::: Given data :::

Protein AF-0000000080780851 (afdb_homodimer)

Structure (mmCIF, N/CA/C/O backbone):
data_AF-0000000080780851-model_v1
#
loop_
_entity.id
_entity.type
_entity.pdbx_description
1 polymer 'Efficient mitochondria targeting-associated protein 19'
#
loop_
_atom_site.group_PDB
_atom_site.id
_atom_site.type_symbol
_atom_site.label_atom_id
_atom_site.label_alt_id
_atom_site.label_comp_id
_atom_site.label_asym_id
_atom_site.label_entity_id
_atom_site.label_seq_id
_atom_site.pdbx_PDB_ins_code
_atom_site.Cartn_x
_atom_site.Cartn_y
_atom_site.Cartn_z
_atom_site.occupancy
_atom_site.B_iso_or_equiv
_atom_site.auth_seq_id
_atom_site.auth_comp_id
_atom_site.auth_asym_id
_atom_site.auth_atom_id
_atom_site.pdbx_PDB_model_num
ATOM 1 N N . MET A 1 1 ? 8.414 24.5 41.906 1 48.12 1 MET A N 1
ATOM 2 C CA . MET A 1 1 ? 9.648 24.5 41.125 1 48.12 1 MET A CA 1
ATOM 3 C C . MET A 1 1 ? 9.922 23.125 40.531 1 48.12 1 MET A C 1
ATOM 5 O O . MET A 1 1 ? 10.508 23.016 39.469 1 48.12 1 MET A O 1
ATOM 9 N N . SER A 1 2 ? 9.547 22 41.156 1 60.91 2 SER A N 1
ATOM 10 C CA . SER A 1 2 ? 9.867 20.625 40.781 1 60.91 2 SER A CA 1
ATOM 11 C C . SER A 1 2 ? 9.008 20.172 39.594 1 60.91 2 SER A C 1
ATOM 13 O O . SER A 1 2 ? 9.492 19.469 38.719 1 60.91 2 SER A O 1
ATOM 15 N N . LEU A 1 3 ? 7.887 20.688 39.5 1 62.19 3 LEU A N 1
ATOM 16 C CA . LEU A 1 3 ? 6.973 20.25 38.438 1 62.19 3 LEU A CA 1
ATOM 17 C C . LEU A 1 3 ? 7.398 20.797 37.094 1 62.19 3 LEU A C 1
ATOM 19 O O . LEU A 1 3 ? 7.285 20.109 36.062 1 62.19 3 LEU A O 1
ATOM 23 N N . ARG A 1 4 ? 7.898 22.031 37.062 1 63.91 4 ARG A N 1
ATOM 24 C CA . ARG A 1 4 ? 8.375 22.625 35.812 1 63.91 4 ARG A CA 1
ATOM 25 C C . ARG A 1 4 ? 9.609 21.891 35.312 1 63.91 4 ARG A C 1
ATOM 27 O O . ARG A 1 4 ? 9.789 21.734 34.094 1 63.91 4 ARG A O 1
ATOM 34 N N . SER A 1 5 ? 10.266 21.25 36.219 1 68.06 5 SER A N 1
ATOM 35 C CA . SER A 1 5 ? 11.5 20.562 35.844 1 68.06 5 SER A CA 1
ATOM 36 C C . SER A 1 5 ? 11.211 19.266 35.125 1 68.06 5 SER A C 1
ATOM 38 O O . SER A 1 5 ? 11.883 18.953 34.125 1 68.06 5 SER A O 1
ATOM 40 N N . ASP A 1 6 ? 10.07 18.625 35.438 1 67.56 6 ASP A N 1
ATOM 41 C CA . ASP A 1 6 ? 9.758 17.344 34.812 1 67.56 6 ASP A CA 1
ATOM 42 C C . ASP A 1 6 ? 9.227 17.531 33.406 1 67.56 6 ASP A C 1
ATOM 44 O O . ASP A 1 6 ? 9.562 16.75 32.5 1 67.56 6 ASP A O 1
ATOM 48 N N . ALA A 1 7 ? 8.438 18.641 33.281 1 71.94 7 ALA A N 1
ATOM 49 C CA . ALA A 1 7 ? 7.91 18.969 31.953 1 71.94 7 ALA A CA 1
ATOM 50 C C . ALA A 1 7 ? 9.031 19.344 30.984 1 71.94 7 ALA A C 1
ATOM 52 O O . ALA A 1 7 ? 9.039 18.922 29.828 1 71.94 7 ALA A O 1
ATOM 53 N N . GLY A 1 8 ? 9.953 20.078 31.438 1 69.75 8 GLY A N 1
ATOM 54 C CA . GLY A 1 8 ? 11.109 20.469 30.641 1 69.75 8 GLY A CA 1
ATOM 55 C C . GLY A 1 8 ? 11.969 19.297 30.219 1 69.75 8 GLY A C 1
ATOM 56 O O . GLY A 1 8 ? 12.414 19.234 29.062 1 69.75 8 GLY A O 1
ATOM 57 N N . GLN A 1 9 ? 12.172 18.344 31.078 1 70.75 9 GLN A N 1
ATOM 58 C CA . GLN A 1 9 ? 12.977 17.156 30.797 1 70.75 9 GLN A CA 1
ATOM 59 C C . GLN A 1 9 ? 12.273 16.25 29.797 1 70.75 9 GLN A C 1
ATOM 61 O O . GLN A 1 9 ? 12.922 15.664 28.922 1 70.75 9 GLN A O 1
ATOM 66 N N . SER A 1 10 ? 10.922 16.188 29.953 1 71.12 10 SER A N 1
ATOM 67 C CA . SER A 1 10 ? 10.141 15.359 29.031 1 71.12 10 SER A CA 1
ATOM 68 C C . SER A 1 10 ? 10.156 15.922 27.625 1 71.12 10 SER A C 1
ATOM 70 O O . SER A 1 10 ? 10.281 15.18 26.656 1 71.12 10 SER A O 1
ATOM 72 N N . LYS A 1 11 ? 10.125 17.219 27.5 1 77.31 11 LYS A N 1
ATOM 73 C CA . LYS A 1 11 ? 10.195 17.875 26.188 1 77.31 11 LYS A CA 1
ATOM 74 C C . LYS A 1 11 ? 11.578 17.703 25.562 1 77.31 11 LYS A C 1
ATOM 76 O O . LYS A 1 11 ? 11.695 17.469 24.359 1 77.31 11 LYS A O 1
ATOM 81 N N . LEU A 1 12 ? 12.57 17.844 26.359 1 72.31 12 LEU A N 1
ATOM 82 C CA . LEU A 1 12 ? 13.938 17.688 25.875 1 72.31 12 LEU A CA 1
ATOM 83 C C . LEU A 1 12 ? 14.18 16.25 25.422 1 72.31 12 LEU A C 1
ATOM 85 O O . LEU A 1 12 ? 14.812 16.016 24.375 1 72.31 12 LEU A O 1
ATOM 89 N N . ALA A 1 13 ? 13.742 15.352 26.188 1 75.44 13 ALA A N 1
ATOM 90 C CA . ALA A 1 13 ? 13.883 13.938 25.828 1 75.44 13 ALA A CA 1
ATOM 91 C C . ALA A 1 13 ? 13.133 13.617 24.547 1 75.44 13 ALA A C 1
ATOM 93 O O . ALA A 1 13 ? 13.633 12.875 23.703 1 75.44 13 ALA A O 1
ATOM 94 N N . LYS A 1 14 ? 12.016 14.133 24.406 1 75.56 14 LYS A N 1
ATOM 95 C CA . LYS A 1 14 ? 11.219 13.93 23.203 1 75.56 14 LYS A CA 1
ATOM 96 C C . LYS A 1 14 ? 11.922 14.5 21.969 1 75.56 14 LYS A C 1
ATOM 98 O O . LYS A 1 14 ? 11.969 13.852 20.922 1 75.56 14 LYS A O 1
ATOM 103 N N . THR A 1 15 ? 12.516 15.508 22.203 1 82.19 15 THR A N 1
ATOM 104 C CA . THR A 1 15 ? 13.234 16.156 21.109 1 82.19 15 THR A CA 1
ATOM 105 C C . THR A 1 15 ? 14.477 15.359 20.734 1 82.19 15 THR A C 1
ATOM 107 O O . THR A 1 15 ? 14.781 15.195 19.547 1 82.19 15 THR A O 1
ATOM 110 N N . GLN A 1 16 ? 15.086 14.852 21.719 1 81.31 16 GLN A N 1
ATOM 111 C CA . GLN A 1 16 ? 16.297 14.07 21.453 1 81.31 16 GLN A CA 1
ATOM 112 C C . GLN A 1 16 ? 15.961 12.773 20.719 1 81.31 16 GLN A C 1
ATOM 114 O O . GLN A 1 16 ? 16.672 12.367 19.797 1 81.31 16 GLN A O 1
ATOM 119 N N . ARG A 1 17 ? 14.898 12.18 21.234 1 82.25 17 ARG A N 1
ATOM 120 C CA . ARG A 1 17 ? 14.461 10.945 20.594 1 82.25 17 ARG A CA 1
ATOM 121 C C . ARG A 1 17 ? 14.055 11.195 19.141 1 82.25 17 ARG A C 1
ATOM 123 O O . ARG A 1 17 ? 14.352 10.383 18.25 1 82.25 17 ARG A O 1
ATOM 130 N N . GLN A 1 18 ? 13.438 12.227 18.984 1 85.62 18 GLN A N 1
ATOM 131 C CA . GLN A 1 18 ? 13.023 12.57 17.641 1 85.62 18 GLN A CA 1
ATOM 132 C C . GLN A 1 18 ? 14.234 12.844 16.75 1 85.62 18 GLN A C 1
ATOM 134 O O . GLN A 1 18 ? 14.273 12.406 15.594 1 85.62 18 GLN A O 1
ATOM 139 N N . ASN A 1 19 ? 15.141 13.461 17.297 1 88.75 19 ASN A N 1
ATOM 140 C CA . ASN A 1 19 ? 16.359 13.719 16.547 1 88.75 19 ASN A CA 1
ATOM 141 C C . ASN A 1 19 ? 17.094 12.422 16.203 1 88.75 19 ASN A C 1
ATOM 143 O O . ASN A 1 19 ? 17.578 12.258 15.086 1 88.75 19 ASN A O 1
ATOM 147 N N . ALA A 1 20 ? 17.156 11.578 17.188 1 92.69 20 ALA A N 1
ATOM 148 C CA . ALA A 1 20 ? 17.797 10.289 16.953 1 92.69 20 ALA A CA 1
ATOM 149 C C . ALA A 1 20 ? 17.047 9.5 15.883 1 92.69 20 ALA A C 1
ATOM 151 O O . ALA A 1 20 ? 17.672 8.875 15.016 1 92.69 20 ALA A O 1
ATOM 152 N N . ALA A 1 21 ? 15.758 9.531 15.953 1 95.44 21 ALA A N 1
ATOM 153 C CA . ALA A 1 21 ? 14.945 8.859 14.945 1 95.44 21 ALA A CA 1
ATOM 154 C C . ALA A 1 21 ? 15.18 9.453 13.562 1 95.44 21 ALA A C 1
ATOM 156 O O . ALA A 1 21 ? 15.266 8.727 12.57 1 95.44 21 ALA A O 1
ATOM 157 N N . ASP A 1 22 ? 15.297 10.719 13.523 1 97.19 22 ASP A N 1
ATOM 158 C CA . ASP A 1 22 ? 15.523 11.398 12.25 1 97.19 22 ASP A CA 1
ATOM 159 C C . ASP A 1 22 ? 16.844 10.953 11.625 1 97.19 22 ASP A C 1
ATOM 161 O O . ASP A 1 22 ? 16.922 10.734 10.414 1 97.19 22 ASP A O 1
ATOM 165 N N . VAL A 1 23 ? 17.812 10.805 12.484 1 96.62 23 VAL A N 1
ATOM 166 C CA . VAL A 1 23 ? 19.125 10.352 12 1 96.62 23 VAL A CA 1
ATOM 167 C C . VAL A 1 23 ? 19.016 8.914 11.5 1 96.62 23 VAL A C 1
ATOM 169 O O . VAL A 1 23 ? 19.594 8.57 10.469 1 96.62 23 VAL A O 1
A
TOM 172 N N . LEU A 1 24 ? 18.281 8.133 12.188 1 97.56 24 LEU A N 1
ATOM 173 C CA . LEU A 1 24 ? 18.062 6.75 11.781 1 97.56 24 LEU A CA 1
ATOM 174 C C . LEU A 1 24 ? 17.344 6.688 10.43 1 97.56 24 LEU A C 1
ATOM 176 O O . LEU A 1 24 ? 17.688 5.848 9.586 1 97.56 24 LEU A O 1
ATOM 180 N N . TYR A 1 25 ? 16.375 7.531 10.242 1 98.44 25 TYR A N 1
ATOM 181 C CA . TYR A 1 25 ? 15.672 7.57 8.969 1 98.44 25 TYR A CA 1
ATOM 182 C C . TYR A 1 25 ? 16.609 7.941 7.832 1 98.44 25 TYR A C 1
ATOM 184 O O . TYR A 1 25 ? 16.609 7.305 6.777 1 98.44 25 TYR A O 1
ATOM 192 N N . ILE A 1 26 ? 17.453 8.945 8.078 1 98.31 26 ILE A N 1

:::

Out of the material above, output word for word the line with "ATOM 83 C C", the line with "ATOM 93 O O", and all lines between them, with nothing else.

→ **Worked solution**
ATOM 83 C C . LEU A 1 12 ? 14.18 16.25 25.422 1 72.31 12 LEU A C 1
ATOM 85 O O . LEU A 1 12 ? 14.812 16.016 24.375 1 72.31 12 LEU A O 1
ATOM 89 N N . ALA A 1 13 ? 13.742 15.352 26.188 1 75.44 13 ALA A N 1
ATOM 90 C CA . ALA A 1 13 ? 13.883 13.938 25.828 1 75.44 13 ALA A CA 1
ATOM 91 C C . ALA A 1 13 ? 13.133 13.617 24.547 1 75.44 13 ALA A C 1
ATOM 93 O O . ALA A 1 13 ? 13.633 12.875 23.703 1 75.44 13 ALA A O 1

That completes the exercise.